Historically tasked with “public good” research that doesn’t necessarily have commercial benefit, the agency has also been successful at bridging what is known as the “valley of death” between research and application – we have the agency to thank for fast wifi and Aerogard, among other developments.

But funding for the organisation as a percentage of GDP has been steadily dropping, with few exceptions since 1978.

Prof David Karoly, an internationally eminent climate scientist who retired from the CSIRO in 2022, is more familiar than most with cuts at the agency. Karoly returned to the CSIRO in 2018 after deep cuts former executive Larry Marshall made to the organisation’s climate science capacity.

Karoly says this week’s news of staffing cuts “doesn’t surprise” him at all. Annual increases in funding are required to support the same number of people, he points out, and a decline in government investment as a proportion of GDP “may well be part of the problem”.

“For a number of years, they have been trying to generate more income … to support their research activities,” he says – an approach he has previously likened to a “very extravagant consulting company”.

It’s a point Hilton acknowledged in his speech to staff this week. The agency’s head said the CSIRO’s funding had increased 1.3% each year over the past 15 years while the average inflation rate sat at 2.7%.

“The cost of doing science is increasing faster than our appropriation funding,” Hilton said in a note to staff on Tuesday, noting a backlog of urgent refits for the CSIRO’s ageing laboratories and offices.

“And we are facing soaring computing costs, as greater amounts of data are generated, and the cost of protecting our data and people from cybersecurity threats has risen dramatically compared to just a few years ago.”

Research funding plummeting across nation

For those in the research sector, the cuts, though troubling, are a symptom of a wider decline in funding.

“We as a nation have not been investing enough in research,” Prof Chennupati Jagadish, president of the Australian Academy of Sciences (AAS), says.

Total research and development spend across the country as a proportion of GDP has declined from 2.25% in 2008-09 to 1.69% in 2021-22, the latest year for which figures are available.
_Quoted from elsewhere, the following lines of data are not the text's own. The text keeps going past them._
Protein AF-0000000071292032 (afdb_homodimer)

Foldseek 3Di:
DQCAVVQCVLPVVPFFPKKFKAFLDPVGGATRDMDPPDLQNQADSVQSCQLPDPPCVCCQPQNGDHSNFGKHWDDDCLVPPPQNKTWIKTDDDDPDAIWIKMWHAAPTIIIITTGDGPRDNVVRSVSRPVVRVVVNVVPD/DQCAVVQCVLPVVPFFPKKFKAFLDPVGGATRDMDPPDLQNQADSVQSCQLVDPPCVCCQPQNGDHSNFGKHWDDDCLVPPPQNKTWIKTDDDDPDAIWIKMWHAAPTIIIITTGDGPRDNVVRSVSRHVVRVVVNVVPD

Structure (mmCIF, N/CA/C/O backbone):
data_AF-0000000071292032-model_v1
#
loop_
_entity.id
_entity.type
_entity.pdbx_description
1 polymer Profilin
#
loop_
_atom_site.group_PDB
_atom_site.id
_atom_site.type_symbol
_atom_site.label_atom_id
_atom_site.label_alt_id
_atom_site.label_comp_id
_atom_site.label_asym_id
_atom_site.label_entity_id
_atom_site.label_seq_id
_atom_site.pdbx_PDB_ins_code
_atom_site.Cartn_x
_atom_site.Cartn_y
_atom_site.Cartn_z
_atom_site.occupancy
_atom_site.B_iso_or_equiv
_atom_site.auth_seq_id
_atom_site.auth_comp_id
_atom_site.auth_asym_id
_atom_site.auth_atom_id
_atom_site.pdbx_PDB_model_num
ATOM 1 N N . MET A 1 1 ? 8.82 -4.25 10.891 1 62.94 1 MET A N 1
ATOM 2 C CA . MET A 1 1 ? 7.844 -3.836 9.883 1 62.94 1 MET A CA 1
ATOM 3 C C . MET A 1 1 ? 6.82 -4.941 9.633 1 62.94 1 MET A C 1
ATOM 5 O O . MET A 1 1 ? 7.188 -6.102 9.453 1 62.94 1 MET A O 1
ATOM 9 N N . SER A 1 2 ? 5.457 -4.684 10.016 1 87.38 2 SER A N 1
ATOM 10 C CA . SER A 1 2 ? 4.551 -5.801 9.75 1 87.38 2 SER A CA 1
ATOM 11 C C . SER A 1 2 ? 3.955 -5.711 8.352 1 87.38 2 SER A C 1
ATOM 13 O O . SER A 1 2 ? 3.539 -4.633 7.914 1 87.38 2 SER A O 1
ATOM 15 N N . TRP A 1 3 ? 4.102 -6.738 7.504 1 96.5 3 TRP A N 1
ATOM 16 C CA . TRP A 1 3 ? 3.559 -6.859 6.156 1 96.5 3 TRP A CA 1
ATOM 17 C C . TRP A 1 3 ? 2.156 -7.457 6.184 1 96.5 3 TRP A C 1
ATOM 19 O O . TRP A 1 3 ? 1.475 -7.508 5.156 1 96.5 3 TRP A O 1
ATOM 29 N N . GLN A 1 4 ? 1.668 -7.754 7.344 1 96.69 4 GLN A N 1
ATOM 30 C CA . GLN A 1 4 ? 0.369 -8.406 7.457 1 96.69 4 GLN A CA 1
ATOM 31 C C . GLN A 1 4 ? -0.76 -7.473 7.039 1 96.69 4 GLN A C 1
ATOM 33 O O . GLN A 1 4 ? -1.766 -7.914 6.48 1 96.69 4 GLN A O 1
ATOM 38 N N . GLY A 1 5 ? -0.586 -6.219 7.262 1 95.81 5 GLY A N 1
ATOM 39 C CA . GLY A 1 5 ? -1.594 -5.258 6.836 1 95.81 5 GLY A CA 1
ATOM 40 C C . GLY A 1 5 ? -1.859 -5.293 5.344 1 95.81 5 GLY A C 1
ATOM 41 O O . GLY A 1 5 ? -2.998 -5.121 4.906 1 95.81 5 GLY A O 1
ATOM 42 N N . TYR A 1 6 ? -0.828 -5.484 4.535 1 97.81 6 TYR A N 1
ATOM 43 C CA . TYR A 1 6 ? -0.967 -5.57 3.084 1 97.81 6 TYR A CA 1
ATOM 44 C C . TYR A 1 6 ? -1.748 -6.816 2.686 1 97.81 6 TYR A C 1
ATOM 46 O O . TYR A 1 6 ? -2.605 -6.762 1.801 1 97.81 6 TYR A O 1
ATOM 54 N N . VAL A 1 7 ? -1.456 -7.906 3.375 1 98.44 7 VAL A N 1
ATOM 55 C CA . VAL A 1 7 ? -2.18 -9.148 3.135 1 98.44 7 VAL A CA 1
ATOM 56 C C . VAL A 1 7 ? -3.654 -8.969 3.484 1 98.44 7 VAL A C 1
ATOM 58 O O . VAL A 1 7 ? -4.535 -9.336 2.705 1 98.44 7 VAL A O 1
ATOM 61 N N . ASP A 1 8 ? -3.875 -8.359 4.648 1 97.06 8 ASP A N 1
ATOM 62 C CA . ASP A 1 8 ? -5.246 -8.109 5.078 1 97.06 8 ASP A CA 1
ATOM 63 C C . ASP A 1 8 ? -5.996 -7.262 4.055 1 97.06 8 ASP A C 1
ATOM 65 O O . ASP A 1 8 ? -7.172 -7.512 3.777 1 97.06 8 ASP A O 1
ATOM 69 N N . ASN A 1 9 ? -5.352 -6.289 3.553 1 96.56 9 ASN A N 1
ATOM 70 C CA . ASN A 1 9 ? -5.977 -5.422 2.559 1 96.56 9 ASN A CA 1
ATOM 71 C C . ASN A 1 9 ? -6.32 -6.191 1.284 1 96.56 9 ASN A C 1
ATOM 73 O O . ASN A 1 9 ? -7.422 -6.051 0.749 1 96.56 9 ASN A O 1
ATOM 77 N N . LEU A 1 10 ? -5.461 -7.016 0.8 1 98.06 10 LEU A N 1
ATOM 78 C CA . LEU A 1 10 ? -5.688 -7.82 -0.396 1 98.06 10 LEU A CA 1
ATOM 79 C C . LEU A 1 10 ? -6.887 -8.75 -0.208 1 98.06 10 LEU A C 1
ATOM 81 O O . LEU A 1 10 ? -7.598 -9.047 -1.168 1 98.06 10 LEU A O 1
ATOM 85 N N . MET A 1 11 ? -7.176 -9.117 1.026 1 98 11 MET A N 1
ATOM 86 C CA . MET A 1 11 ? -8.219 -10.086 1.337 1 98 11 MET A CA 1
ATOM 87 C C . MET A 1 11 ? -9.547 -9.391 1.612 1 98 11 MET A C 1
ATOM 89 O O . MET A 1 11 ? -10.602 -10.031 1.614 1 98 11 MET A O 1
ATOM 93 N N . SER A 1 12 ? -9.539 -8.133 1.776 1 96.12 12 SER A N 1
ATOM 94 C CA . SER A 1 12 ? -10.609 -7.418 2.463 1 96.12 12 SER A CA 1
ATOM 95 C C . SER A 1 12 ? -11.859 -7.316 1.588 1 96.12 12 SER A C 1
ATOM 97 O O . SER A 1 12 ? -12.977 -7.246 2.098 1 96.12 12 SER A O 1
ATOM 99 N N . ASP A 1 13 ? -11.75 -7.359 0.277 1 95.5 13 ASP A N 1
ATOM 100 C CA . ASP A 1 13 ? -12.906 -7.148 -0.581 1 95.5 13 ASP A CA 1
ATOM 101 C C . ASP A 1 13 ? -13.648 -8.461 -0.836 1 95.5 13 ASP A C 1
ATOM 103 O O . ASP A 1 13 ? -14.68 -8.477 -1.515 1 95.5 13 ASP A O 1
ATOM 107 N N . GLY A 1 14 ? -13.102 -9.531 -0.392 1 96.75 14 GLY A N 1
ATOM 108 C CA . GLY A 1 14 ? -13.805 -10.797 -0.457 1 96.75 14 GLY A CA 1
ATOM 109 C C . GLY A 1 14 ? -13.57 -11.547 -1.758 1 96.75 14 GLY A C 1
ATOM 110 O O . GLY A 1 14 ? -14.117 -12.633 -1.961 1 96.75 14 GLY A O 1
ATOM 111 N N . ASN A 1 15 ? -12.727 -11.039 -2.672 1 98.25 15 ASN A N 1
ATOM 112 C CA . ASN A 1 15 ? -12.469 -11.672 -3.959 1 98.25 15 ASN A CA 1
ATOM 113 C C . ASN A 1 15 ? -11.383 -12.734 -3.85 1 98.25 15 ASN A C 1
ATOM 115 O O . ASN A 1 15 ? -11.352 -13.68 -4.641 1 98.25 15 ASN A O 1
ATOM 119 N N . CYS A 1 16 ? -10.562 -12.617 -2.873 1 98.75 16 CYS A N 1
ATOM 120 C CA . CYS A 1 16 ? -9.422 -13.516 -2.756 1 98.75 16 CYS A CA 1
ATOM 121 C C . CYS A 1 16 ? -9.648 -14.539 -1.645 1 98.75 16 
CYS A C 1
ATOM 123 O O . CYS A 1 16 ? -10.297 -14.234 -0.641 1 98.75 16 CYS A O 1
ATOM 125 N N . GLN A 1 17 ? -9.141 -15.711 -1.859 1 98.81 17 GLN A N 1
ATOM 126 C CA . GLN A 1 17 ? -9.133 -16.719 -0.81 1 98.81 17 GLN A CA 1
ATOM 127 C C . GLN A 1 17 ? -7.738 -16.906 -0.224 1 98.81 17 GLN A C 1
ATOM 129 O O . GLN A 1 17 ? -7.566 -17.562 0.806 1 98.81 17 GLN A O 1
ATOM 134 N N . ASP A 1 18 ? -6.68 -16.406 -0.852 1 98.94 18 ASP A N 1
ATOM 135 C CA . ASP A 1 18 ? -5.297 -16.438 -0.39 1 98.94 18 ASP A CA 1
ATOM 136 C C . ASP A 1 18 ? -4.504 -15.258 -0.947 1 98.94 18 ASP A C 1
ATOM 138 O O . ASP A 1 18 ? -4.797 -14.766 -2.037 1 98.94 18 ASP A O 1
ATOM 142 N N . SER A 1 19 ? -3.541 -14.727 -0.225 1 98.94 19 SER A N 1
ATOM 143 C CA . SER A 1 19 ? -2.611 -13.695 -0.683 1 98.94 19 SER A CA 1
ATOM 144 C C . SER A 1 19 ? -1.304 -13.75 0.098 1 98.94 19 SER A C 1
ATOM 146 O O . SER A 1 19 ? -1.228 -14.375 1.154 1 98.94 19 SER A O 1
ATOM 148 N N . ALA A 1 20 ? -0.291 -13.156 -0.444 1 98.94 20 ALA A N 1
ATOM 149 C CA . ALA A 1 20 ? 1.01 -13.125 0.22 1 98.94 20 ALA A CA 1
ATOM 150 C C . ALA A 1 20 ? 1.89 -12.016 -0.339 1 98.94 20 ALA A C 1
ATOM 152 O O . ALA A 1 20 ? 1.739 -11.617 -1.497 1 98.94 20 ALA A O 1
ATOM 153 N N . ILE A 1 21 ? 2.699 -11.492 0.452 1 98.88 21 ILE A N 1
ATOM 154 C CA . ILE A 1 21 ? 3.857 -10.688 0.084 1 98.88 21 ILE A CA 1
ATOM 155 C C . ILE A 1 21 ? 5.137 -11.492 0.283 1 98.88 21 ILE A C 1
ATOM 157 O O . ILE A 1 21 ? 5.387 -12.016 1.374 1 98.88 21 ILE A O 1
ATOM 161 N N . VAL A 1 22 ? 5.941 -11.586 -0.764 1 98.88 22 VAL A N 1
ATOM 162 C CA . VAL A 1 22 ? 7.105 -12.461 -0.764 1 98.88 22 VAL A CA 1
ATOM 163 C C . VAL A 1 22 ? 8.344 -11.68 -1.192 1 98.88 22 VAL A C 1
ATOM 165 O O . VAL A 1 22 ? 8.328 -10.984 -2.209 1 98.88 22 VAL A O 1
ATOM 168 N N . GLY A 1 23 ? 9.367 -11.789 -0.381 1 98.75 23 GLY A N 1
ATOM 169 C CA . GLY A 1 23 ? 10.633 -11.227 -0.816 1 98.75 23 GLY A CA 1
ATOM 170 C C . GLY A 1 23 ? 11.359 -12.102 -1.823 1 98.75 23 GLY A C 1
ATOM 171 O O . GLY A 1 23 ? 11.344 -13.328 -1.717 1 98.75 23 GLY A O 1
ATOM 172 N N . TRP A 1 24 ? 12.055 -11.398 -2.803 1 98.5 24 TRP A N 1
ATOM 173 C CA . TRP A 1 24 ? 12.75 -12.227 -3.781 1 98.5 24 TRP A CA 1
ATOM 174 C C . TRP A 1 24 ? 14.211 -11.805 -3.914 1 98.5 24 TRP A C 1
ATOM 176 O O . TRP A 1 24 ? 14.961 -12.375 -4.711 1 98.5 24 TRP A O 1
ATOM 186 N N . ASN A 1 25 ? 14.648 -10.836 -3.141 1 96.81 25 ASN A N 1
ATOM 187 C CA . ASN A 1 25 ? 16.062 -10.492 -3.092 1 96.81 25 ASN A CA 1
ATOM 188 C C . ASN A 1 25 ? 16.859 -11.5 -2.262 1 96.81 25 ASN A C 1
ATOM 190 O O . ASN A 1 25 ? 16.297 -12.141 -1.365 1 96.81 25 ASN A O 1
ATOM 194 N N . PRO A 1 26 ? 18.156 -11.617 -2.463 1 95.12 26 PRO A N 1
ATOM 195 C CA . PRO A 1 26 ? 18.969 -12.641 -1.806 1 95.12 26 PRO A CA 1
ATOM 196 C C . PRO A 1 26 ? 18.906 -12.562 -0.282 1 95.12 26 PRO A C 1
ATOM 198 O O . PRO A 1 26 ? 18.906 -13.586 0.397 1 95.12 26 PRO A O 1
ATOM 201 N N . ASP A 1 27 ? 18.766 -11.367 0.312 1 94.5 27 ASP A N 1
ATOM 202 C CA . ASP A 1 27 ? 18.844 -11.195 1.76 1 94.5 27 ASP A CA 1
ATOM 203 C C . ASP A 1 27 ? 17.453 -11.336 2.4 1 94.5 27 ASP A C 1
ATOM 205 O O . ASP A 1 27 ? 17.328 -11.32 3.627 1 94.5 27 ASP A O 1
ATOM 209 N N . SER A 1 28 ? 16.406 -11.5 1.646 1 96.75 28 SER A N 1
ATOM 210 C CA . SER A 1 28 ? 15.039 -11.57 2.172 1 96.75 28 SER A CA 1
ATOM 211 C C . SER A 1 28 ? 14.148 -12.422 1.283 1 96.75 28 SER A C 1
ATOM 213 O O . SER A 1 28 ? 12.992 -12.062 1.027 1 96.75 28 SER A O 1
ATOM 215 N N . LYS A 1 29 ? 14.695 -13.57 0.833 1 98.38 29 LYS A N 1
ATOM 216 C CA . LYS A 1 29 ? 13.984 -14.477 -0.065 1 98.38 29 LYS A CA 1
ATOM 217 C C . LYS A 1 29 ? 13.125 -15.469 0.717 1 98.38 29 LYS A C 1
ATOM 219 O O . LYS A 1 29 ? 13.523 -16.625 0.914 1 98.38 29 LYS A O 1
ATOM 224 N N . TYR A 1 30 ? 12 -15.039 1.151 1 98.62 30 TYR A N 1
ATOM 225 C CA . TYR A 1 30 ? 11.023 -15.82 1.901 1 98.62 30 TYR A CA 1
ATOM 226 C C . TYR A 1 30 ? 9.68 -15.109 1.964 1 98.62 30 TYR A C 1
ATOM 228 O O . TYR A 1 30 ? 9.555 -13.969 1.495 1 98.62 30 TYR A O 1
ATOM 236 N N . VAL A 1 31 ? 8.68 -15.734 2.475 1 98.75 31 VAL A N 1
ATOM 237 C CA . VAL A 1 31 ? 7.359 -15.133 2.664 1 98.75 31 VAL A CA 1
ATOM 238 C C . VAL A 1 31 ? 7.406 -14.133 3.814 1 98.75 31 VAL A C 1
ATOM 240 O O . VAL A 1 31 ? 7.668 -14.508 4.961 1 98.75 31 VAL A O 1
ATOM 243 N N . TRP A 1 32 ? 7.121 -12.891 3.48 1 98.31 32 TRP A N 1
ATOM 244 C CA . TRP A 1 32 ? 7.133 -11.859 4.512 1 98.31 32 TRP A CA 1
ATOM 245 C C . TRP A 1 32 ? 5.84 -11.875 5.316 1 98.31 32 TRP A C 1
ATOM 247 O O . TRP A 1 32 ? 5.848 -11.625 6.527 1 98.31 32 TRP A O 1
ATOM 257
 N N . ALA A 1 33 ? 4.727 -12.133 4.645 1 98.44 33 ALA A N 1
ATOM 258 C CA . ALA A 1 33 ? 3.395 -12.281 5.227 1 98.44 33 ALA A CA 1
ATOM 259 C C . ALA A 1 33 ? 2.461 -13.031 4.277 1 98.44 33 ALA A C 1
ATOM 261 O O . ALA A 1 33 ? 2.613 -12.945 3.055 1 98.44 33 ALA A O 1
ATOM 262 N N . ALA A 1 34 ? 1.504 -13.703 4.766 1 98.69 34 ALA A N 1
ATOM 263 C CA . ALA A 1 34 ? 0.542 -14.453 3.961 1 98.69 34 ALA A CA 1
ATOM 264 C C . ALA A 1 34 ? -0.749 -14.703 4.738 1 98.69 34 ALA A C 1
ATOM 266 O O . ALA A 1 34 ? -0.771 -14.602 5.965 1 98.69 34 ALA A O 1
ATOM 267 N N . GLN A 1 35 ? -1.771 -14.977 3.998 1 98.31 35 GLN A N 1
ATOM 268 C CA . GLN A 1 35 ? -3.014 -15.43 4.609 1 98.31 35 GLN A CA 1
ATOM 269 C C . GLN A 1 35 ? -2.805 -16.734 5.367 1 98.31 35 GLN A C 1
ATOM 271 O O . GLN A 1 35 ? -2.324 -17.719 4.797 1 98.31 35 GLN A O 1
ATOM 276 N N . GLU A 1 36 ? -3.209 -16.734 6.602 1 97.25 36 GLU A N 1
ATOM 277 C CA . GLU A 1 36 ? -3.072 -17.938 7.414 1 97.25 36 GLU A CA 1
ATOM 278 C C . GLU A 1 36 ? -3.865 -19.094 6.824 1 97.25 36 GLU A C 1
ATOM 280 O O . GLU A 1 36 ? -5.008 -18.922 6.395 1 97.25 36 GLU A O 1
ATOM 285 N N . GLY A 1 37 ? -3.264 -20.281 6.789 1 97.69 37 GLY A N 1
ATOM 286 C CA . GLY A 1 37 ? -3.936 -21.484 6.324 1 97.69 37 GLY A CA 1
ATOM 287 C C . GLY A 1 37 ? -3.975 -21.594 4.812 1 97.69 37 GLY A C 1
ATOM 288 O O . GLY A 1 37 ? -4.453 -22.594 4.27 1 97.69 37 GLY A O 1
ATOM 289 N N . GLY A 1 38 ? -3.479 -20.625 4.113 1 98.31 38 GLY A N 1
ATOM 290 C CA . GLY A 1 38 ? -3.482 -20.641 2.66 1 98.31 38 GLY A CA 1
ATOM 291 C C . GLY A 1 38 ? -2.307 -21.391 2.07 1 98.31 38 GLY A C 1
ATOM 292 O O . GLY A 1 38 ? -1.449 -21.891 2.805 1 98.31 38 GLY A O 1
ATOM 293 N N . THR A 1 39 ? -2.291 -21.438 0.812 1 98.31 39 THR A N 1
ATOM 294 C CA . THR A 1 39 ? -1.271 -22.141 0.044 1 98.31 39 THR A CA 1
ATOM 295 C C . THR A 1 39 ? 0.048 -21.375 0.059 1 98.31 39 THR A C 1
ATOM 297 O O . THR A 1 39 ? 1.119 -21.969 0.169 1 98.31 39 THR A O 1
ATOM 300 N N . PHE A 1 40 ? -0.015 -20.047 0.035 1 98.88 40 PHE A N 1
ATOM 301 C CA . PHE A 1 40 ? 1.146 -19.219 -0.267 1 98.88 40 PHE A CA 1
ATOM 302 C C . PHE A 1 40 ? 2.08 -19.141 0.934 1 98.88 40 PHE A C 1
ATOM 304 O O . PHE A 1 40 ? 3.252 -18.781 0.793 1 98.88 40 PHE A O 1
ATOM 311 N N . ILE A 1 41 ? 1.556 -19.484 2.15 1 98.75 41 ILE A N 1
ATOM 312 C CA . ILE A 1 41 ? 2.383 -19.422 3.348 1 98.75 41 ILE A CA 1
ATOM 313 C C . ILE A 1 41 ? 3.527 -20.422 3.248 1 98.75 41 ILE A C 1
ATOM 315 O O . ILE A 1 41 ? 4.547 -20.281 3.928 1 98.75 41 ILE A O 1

The AAS estimates that, in dollar terms, government investment in R&D is $1.8bn less than the OECD average.

“If we continue to decline at the rate at which we’re declining, we will be at the bottom of the OECD in five years’ time,” AAS’s chief executive, Anna-Maria Arabia. “That’s a worrying trend because science and technology is so central to all of our national interests and priorities.”

A review of R&D in Australia, announced in 2024, is due to hand down recommendations in the coming months.

  • This story was amended on 22 November 2025. An earlier version incorrectly referred to the CSIRO’s health and biodiversity department. It is called health and biosecurity.